Because the passive smoking model had a better accuracy, we will run our ML Evaluation on that model.
This model has an error of 5.5%, which means that our predictions met the actual data in most instances.
Our TPR vs. FPR graph shows that the AUC was very close to 0.5 (0.51), this indicates that the model is not as good at predicting the severity of lung cancer in patients as we initially believed.
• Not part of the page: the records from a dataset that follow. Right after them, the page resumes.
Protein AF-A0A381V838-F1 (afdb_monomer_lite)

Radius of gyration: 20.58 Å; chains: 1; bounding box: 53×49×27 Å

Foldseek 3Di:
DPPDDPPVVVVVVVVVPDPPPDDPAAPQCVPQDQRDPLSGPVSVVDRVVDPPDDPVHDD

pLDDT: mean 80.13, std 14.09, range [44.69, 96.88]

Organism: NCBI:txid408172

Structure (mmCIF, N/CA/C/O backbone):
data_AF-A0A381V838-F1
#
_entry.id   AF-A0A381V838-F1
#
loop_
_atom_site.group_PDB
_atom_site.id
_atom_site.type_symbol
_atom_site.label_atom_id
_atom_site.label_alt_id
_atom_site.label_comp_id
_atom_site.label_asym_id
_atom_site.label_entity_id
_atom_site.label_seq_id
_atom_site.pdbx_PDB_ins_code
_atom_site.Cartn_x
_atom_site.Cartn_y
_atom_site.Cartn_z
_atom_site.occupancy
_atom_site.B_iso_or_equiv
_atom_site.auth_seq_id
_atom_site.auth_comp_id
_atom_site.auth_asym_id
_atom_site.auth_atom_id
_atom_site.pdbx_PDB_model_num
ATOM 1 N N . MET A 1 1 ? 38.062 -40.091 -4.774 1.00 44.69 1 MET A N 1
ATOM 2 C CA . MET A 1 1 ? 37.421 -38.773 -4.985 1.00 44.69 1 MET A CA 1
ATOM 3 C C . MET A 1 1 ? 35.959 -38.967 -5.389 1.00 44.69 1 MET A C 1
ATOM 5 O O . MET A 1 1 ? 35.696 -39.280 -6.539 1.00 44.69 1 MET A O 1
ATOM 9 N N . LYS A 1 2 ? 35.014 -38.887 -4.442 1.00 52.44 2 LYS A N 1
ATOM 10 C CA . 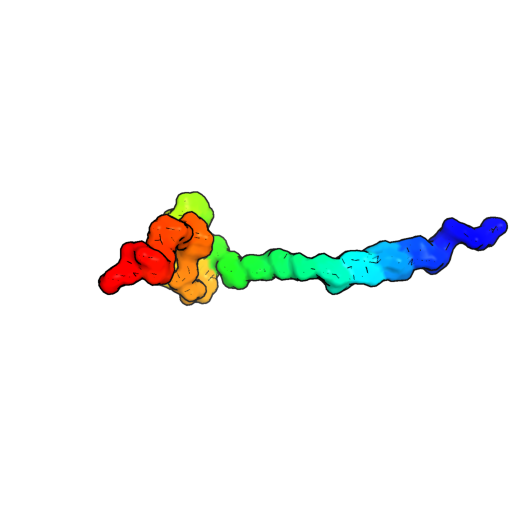LYS A 1 2 ? 33.557 -38.974 -4.693 1.00 52.44 2 LYS A CA 1
ATOM 11 C C . LYS A 1 2 ? 32.807 -38.150 -3.632 1.00 52.44 2 LYS A C 1
ATOM 13 O O . LYS A 1 2 ? 32.174 -38.728 -2.762 1.00 52.44 2 LYS A O 1
ATOM 18 N N . ARG A 1 3 ? 32.966 -36.822 -3.611 1.00 55.62 3 ARG A N 1
ATOM 19 C CA . ARG A 1 3 ? 32.295 -35.944 -2.623 1.00 55.62 3 ARG A CA 1
ATOM 20 C C . ARG A 1 3 ? 31.975 -34.548 -3.174 1.00 55.62 3 ARG A C 1
ATOM 22 O O . ARG A 1 3 ? 32.320 -33.570 -2.541 1.00 55.62 3 ARG A O 1
ATOM 29 N N . LEU A 1 4 ? 31.413 -34.448 -4.381 1.00 55.66 4 LEU A N 1
ATOM 30 C CA . LEU A 1 4 ? 31.027 -33.130 -4.920 1.00 55.66 4 LEU A CA 1
ATOM 31 C C . LEU A 1 4 ? 29.728 -33.119 -5.748 1.00 55.66 4 LEU A C 1
ATOM 33 O O . LEU A 1 4 ? 29.372 -32.092 -6.311 1.00 55.66 4 LEU A O 1
ATOM 37 N N . ARG A 1 5 ? 29.020 -34.253 -5.879 1.00 55.81 5 ARG A N 1
ATOM 38 C CA . ARG A 1 5 ? 27.851 -34.363 -6.781 1.00 55.81 5 ARG A CA 1
ATOM 39 C C . ARG A 1 5 ? 26.497 -34.326 -6.064 1.00 55.81 5 ARG A C 1
ATOM 41 O O . ARG A 1 5 ? 25.501 -34.082 -6.730 1.00 55.81 5 ARG A O 1
ATOM 48 N N . CYS A 1 6 ? 26.456 -34.540 -4.746 1.00 53.22 6 CYS A N 1
ATOM 49 C CA . CYS A 1 6 ? 25.209 -34.492 -3.971 1.00 53.22 6 CYS A CA 1
ATOM 50 C C . CYS A 1 6 ? 24.946 -33.123 -3.328 1.00 53.22 6 CYS A C 1
ATOM 52 O O . CYS A 1 6 ? 23.794 -32.797 -3.066 1.00 53.22 6 CYS A O 1
ATOM 54 N N . ASP A 1 7 ? 25.977 -32.299 -3.132 1.00 57.00 7 ASP A N 1
ATOM 55 C CA . ASP A 1 7 ? 25.845 -31.034 -2.396 1.00 57.00 7 ASP A CA 1
ATOM 56 C C . ASP A 1 7 ? 25.075 -29.971 -3.198 1.00 57.00 7 ASP A C 1
ATOM 58 O O . ASP A 1 7 ? 24.280 -29.213 -2.648 1.00 57.00 7 ASP A O 1
ATOM 62 N N . CYS A 1 8 ? 25.230 -29.973 -4.526 1.00 61.69 8 CYS A N 1
ATOM 63 C CA . CYS A 1 8 ? 24.573 -29.007 -5.412 1.00 61.69 8 CYS A CA 1
ATOM 64 C C . CYS A 1 8 ? 23.043 -29.204 -5.473 1.00 61.69 8 CYS A C 1
ATOM 66 O O . CYS A 1 8 ? 22.289 -28.236 -5.537 1.00 61.69 8 CYS A O 1
ATOM 68 N N . GLY A 1 9 ? 22.573 -30.457 -5.404 1.00 63.47 9 GLY A N 1
ATOM 69 C CA . GLY A 1 9 ? 21.140 -30.774 -5.438 1.00 63.47 9 GLY A CA 1
ATOM 70 C C . GLY A 1 9 ? 20.409 -30.380 -4.155 1.00 63.47 9 GLY A C 1
ATOM 71 O O . GLY A 1 9 ? 19.295 -29.865 -4.213 1.00 63.47 9 GLY A O 1
ATOM 72 N N . VAL A 1 10 ? 21.058 -30.559 -3.000 1.00 70.31 10 VAL A N 1
ATOM 73 C CA . VAL A 1 10 ? 20.515 -30.139 -1.698 1.00 70.31 10 VAL A CA 1
ATOM 74 C C . VAL A 1 10 ? 20.424 -28.613 -1.618 1.00 70.31 10 VAL A C 1
ATOM 76 O O . VAL A 1 10 ? 19.417 -28.082 -1.155 1.00 70.31 10 VAL A O 1
ATOM 79 N N . LEU A 1 11 ? 21.430 -27.901 -2.137 1.00 66.69 11 LEU A N 1
ATOM 80 C CA . LEU A 1 11 ? 21.437 -26.438 -2.169 1.00 66.69 11 LEU A CA 1
ATOM 81 C C . LEU A 1 11 ? 20.348 -25.867 -3.096 1.00 66.69 11 LEU A C 1
ATOM 83 O O . LEU A 1 11 ? 19.663 -24.915 -2.731 1.00 66.69 11 LEU A O 1
ATOM 87 N N . ALA A 1 12 ? 20.146 -26.472 -4.272 1.00 70.50 12 ALA A N 1
ATOM 88 C CA . ALA A 1 12 ? 19.101 -26.061 -5.210 1.00 70.50 12 ALA A CA 1
ATOM 89 C C . ALA A 1 12 ? 17.686 -26.274 -4.644 1.00 70.50 12 ALA A C 1
ATOM 91 O O . ALA A 1 12 ? 16.816 -25.425 -4.824 1.00 70.50 12 ALA A O 1
ATOM 92 N N . LEU A 1 13 ? 17.458 -27.375 -3.919 1.00 73.19 13 LEU A N 1
ATOM 93 C CA . LEU A 1 13 ? 16.168 -27.650 -3.284 1.00 73.19 13 LEU A CA 1
ATOM 94 C C . LEU A 1 13 ? 15.894 -26.707 -2.102 1.00 73.19 13 LEU A C 1
ATOM 96 O O . LE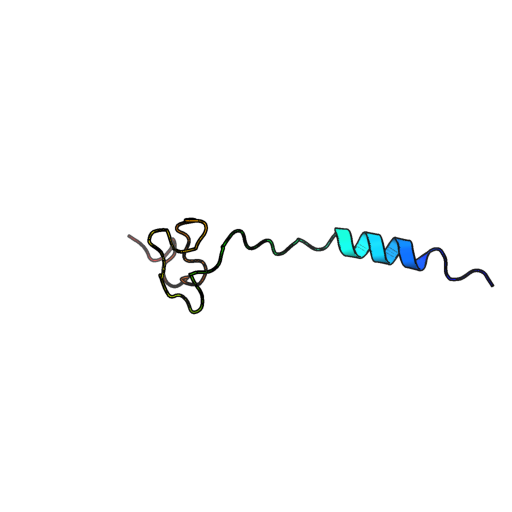U A 1 13 ? 14.762 -26.264 -1.922 1.00 73.19 13 LEU A O 1
ATOM 100 N N . ALA A 1 14 ? 16.930 -26.346 -1.338 1.00 72.62 14 ALA A N 1
ATOM 101 C CA . ALA A 1 14 ? 16.819 -25.373 -0.251 1.00 72.62 14 ALA A CA 1
ATOM 102 C C . ALA A 1 14 ? 16.414 -23.972 -0.749 1.00 72.62 14 ALA A C 1
ATOM 104 O O . ALA A 1 14 ? 15.675 -23.271 -0.063 1.00 72.62 14 ALA A O 1
ATOM 105 N N . LEU A 1 15 ? 16.836 -23.579 -1.956 1.00 72.06 15 LEU A N 1
ATOM 106 C CA . LEU A 1 15 ? 16.478 -22.291 -2.564 1.00 72.06 15 LEU A CA 1
ATOM 107 C C . LEU A 1 15 ? 15.015 -22.220 -3.039 1.00 72.06 15 LEU A C 1
ATOM 109 O O . LEU A 1 15 ? 14.446 -21.134 -3.072 1.00 72.06 15 LEU A O 1
ATOM 113 N N . LEU A 1 16 ? 14.390 -23.354 -3.373 1.00 77.62 16 LEU A N 1
ATOM 114 C CA . LEU A 1 16 ? 12.992 -23.411 -3.831 1.00 77.62 16 LEU A CA 1
ATOM 115 C C . LEU A 1 16 ? 11.966 -23.365 -2.685 1.00 77.62 16 LEU A C 1
ATOM 117 O O . LEU A 1 16 ? 10.791 -23.110 -2.930 1.00 77.62 16 LEU A O 1
ATOM 121 N N . GLY A 1 17 ? 12.393 -23.631 -1.446 1.00 72.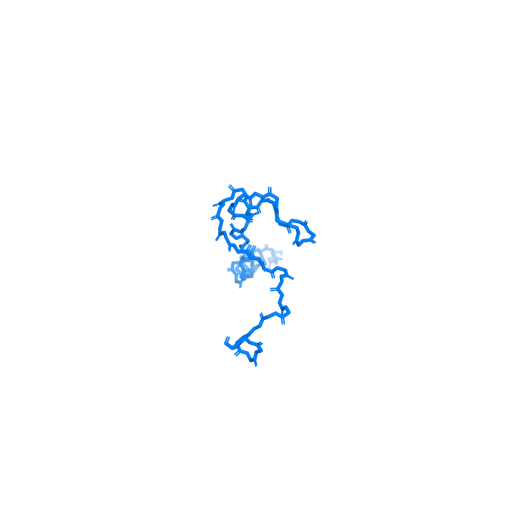88 17 GLY A N 1
ATOM 122 C CA . GLY A 1 17 ? 11.526 -23.622 -0.262 1.00 72.88 17 GLY A CA 1
ATOM 123 C C . GLY A 1 17 ? 11.404 -22.261 0.427 1.00 72.88 17 GLY A C 1
ATOM 124 O O . GLY A 1 17 ? 10.619 -22.124 1.363 1.00 72.88 17 GLY A O 1
ATOM 125 N N . VAL A 1 18 ? 12.178 -21.260 -0.002 1.00 75.88 18 VAL A N 1
ATOM 126 C CA . VAL A 1 18 ? 12.108 -19.913 0.571 1.00 75.88 18 VAL A CA 1
ATOM 127 C C . VAL A 1 18 ? 10.890 -19.200 -0.023 1.00 75.88 18 VAL A C 1
ATOM 129 O O . VAL A 1 18 ? 10.833 -19.049 -1.245 1.00 75.88 18 VAL A O 1
ATOM 132 N N . PRO A 1 19 ? 9.913 -18.753 0.791 1.00 71.12 19 PRO A N 1
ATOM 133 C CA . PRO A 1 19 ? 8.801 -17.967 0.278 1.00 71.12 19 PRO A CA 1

An AUC of 0.5 indicates an almost random classifier, meaning that the model is almost as effective as randomly guessing the severity of lung cancer cases based on our selected metrics.
We obtained a LogLoss of 10.12, which is a very terrible result since LogLoss should be close to 0. Because LogLoss penalizes errors to a larger extent, we could infer that the model was not able to properly classify patients based on their probability of having low or high level lung cancer.
Now, we will evaluate the fairness of our model based on our protected class, gender
In looking at the bar graph of proportional parity, we see that Men (column 1) had a proportional parity of 1, meaning that they were treated equally among their cases regardless of the variables that we chose. Women, however, had a proportional parity of ~0.8. This could mean that in diagnostics and determining severity, there could be some gender bias in how doctors make those judgments. Additionally, this dataset contains more information on men, which could be another reason for the differences in proportional parity.
In looking at predicted probabilities and the density, we can see that there is a slight advantage to being female before the 50% threshold, but the males have a larger advantage once you hit a 75% threshold. Again, we could attribute this to not having enough information on women in this dataset.
In trying to predict lung cancer in patients, we chose to focus on genetic risk, obesity, and smoking as our variables based off of a correlation matrix and outside research. From there, we chose to create KNN models to observe the difference between smoking and second-hand smoking, and observed a greater accuracy in the model for second-hand smoking. This indicates that those exposed to second-hand smoke are likely to develop more severe lung cancer.
Overall, although our accuracy and kappa values indicated the model was a fair fit, the Logloss and AUC analysis presented contradicting evidence.
This can be attributed to the size of neighbors used in the kNN model. Although choosing a higher k value can handle the variance in random error, it overlooks the smaller patterns. Our elbow plot indicated that neighbors 3-7 all had an accuracy of ~0.94; the model could be improved by finding a better balance in over and under fitting. Additionally, fairness analysis indicated that there is a slight gender bias. This limitation can be handled by including more data observations for females.
For additional analysis, we would recommend gathering more data that would allow us to look deeper into passive smoking and how that relates to the severity of lung cancer. If more data on passive smoking could be obtained, we may be able to expand the training data for our model which could improve its performance and pinpoint passive smoking’s impact on cancer severity. Additionally, we would recommend having more data on female patients to limit the gender bias in our algorithm development, which could potentially improve the model’s accuracy as well.